TO DO: Begin at the line containing "ATOM 23 O O" in the data below and go on through the line containing "ATOM 43 N N", repeating each line exactly; include both ends and no other line.

Stored dataset items:
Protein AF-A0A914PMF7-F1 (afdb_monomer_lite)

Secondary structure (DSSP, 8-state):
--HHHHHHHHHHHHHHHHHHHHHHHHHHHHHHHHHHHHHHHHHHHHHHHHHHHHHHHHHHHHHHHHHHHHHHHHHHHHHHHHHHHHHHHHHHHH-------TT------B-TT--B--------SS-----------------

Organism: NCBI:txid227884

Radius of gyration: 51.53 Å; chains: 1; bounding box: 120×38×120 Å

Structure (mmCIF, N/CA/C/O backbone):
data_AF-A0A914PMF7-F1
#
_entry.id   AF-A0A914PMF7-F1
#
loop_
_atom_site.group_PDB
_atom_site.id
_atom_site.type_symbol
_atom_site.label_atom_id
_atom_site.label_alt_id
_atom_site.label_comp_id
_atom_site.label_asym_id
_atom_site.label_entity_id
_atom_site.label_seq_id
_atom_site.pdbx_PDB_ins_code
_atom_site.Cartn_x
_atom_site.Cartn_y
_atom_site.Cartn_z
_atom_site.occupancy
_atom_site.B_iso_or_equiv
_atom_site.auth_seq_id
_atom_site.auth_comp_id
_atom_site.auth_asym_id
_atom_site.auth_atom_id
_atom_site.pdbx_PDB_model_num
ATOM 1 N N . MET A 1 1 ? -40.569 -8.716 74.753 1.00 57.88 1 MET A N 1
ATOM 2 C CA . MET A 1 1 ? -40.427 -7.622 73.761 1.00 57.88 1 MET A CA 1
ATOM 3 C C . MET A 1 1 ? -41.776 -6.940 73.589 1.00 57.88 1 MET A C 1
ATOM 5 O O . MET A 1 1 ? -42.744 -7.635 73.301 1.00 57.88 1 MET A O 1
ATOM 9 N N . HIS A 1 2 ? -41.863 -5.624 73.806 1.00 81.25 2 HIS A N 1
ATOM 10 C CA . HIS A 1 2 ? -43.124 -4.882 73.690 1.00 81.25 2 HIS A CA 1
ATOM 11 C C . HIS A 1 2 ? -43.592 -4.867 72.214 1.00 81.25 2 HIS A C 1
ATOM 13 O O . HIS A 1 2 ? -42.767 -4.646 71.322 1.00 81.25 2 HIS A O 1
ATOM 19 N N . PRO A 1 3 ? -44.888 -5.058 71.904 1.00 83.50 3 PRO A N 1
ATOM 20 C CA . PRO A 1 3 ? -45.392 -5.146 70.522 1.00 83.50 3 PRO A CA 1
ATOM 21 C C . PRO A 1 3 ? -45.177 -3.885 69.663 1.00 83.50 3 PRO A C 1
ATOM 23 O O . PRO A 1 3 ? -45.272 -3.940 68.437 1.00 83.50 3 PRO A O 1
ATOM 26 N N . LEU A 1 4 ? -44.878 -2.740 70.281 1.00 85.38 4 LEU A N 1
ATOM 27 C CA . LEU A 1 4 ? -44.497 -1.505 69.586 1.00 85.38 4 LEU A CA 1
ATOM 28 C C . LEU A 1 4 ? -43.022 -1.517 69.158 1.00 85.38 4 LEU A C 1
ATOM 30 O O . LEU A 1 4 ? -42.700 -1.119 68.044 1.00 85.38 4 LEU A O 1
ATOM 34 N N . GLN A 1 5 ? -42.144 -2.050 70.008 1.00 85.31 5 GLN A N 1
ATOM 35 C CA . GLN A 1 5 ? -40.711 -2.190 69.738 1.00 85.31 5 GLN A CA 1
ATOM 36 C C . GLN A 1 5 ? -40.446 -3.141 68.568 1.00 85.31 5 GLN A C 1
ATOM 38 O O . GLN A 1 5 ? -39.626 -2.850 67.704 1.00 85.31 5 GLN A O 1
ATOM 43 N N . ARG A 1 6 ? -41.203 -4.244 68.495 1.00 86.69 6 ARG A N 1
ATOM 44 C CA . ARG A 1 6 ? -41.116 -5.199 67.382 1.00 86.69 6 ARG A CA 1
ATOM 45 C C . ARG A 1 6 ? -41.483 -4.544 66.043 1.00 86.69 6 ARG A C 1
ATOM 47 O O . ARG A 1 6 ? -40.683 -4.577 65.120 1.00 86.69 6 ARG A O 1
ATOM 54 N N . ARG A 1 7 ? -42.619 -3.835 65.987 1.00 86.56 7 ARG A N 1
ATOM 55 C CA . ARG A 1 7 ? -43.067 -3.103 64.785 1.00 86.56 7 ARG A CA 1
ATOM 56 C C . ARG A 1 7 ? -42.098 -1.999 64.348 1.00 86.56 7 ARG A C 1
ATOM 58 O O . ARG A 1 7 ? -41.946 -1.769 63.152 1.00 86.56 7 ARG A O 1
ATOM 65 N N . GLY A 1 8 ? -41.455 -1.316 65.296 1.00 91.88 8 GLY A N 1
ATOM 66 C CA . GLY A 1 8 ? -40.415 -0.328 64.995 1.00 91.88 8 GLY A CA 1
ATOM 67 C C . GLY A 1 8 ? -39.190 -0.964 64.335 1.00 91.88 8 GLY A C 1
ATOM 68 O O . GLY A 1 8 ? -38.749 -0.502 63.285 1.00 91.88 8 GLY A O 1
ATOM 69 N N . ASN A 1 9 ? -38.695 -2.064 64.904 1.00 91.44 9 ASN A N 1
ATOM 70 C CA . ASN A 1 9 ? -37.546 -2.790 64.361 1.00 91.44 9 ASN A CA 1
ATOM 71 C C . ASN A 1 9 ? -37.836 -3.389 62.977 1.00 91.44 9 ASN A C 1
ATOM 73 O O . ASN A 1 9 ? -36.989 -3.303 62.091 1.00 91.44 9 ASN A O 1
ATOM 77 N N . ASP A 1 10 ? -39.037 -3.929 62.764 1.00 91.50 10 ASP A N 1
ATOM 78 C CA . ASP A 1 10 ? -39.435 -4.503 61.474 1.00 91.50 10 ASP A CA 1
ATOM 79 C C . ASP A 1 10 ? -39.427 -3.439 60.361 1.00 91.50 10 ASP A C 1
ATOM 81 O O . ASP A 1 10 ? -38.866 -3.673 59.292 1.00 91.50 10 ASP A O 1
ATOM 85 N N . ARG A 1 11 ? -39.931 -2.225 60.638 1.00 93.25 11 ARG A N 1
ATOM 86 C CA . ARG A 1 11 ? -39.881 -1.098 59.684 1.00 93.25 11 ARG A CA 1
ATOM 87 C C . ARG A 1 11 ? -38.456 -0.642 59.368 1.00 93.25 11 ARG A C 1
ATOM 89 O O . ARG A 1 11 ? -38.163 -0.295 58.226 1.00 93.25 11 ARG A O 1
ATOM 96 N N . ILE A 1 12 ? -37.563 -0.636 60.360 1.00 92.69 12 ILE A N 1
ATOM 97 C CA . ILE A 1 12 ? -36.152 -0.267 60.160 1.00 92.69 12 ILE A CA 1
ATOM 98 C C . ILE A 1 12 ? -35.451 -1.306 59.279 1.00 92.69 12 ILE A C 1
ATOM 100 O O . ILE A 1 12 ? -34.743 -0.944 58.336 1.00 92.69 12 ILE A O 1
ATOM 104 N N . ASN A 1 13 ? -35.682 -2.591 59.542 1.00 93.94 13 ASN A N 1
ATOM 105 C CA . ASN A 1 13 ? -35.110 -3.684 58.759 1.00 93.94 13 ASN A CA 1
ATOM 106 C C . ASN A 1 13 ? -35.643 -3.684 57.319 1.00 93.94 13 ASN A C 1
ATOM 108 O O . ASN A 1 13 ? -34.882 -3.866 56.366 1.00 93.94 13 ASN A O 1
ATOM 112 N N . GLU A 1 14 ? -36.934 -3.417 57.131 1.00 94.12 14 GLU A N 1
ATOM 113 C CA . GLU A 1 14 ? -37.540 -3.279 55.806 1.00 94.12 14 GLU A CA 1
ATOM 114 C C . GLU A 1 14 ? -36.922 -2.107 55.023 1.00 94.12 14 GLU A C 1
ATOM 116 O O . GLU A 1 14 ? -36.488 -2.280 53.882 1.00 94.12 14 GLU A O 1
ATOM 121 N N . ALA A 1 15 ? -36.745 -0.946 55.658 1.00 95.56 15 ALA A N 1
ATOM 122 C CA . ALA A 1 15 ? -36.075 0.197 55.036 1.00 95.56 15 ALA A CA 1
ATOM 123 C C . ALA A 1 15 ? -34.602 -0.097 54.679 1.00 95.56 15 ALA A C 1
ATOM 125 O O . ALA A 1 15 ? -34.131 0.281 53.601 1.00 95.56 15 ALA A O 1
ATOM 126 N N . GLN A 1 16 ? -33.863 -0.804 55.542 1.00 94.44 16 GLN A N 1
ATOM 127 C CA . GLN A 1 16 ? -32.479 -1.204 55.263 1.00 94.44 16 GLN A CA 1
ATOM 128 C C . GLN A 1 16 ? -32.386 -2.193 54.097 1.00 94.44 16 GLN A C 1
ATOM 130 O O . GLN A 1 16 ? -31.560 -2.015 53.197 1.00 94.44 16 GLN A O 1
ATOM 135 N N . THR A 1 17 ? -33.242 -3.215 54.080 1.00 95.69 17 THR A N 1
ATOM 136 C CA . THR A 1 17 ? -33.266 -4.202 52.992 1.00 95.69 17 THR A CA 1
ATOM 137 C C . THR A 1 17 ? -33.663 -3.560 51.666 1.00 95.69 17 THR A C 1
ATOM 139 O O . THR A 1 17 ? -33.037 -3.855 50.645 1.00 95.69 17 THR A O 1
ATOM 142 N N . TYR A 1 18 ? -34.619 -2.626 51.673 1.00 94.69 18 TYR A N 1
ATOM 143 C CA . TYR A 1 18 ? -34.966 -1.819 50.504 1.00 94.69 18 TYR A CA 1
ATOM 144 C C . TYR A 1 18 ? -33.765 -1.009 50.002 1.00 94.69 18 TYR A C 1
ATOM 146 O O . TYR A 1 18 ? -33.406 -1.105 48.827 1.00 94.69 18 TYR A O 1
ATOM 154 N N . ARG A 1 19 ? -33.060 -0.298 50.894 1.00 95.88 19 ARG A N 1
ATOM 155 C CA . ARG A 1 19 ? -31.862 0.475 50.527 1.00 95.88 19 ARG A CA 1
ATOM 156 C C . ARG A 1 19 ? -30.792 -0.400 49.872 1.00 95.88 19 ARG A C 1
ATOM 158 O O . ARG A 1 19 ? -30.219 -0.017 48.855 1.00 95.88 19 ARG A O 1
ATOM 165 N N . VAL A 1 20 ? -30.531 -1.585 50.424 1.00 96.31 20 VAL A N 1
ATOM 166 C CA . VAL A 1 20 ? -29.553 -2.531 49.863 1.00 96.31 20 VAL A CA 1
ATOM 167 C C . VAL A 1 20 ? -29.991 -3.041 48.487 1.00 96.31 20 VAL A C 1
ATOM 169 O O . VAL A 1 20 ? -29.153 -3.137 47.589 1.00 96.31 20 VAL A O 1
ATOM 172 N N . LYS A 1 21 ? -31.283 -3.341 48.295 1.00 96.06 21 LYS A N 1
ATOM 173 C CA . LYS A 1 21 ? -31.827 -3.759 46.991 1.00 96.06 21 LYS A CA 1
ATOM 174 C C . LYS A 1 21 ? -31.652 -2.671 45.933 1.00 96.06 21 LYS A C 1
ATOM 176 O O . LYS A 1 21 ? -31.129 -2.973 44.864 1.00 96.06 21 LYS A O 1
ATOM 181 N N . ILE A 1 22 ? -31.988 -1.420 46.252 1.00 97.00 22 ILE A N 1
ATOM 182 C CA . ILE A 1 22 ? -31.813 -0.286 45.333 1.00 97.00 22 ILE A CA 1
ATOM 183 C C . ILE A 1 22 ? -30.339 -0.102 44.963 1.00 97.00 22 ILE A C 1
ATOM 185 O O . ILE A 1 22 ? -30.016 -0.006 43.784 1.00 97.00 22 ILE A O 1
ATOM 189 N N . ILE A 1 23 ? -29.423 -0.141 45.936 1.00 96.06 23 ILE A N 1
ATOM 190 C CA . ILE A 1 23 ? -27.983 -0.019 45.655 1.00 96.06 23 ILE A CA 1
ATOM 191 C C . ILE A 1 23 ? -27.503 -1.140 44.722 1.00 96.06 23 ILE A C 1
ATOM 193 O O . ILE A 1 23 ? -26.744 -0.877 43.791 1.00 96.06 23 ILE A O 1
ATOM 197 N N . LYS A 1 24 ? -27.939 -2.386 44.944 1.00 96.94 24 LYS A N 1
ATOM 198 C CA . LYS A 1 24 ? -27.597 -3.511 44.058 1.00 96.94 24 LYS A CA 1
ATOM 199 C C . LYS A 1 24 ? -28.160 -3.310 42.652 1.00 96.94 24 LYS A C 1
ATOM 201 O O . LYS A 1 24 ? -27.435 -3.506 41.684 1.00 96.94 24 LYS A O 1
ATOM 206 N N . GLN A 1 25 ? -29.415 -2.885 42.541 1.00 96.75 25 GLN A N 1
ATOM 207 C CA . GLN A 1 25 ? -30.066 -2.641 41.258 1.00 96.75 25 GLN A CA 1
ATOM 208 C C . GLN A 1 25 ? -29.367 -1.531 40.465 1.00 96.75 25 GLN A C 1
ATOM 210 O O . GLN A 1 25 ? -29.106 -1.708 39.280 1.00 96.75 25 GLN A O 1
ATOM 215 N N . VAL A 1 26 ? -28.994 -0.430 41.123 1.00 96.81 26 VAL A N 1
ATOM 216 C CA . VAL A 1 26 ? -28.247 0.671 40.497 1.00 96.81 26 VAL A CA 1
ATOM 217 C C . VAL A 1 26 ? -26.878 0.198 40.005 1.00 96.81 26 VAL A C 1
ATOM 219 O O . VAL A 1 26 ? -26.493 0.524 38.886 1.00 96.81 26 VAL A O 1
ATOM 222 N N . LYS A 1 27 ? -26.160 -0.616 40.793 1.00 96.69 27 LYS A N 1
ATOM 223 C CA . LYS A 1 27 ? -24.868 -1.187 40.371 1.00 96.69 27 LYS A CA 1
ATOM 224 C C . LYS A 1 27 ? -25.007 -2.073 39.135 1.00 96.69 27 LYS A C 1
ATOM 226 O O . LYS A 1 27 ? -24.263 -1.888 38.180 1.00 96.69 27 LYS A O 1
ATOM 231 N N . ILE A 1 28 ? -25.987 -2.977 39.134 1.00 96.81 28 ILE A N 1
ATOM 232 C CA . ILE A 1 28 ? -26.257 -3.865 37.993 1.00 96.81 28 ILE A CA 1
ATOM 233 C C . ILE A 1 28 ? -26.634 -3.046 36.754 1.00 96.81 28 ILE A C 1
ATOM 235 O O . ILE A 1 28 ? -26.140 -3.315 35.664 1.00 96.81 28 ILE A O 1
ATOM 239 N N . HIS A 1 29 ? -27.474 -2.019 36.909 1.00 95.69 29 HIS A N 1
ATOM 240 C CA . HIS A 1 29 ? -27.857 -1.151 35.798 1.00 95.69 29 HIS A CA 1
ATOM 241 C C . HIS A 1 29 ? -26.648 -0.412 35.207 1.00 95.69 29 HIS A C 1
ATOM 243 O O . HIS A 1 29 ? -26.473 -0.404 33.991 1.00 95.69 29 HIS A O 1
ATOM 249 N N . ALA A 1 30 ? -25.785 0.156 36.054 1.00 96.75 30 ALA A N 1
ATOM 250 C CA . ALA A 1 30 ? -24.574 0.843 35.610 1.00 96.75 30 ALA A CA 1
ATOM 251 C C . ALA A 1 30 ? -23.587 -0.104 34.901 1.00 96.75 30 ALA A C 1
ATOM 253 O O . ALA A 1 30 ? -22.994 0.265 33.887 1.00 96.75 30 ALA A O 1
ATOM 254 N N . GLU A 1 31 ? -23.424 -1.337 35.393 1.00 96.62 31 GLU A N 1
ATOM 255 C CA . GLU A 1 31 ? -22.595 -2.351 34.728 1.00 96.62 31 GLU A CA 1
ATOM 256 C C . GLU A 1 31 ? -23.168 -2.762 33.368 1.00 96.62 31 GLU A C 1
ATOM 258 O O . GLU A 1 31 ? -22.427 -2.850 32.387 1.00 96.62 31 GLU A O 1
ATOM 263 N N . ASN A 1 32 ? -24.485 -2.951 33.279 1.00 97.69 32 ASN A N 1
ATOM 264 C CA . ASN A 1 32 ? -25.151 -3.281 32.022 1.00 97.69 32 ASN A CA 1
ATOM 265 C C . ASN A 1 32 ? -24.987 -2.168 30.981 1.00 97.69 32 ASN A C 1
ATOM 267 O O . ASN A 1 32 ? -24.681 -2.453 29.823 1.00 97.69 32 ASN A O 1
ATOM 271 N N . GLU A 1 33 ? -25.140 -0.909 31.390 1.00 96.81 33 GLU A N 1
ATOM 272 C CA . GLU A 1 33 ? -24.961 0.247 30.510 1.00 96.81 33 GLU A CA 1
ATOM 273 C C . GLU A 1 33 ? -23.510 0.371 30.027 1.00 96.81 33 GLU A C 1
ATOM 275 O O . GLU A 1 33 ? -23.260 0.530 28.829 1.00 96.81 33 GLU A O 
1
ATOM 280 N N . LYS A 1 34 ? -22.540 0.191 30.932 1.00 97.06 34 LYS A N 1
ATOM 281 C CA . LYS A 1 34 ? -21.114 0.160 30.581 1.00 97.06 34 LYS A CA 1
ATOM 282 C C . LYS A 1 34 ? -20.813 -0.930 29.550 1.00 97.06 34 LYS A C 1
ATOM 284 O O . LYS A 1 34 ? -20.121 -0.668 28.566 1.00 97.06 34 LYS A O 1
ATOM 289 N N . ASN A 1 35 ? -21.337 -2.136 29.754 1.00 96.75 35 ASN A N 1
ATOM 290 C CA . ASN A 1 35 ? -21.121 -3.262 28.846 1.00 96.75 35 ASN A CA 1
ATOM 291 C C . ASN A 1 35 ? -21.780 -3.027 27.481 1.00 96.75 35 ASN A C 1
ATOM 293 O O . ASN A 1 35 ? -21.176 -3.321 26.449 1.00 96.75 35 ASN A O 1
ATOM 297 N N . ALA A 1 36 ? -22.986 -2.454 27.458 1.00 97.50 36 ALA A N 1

SOLVED EXERCISE:
ATOM 23 O O . PRO A 1 3 ? -45.272 -3.940 68.437 1.00 83.50 3 PRO A O 1
ATOM 26 N N . LEU A 1 4 ? -44.878 -2.740 70.281 1.00 85.38 4 LEU A N 1
ATOM 27 C CA . LEU A 1 4 ? -44.497 -1.505 69.586 1.00 85.38 4 LEU A CA 1
ATOM 28 C C . LEU A 1 4 ? -43.022 -1.517 69.158 1.00 85.38 4 LEU A C 1
ATOM 30 O O . LEU A 1 4 ? -42.700 -1.119 68.044 1.00 85.38 4 LEU A O 1
ATOM 34 N N . GLN A 1 5 ? -42.144 -2.050 70.008 1.00 85.31 5 GLN A N 1
ATOM 35 C CA . GLN A 1 5 ? -40.711 -2.190 69.738 1.00 85.31 5 GLN A CA 1
ATOM 36 C C . GLN A 1 5 ? -40.446 -3.141 68.568 1.00 85.31 5 GLN A C 1
ATOM 38 O O . GLN A 1 5 ? -39.626 -2.850 67.704 1.00 85.31 5 GLN A O 1
ATOM 43 N N . ARG A 1 6 ? -41.203 -4.244 68.495 1.00 86.69 6 ARG A N 1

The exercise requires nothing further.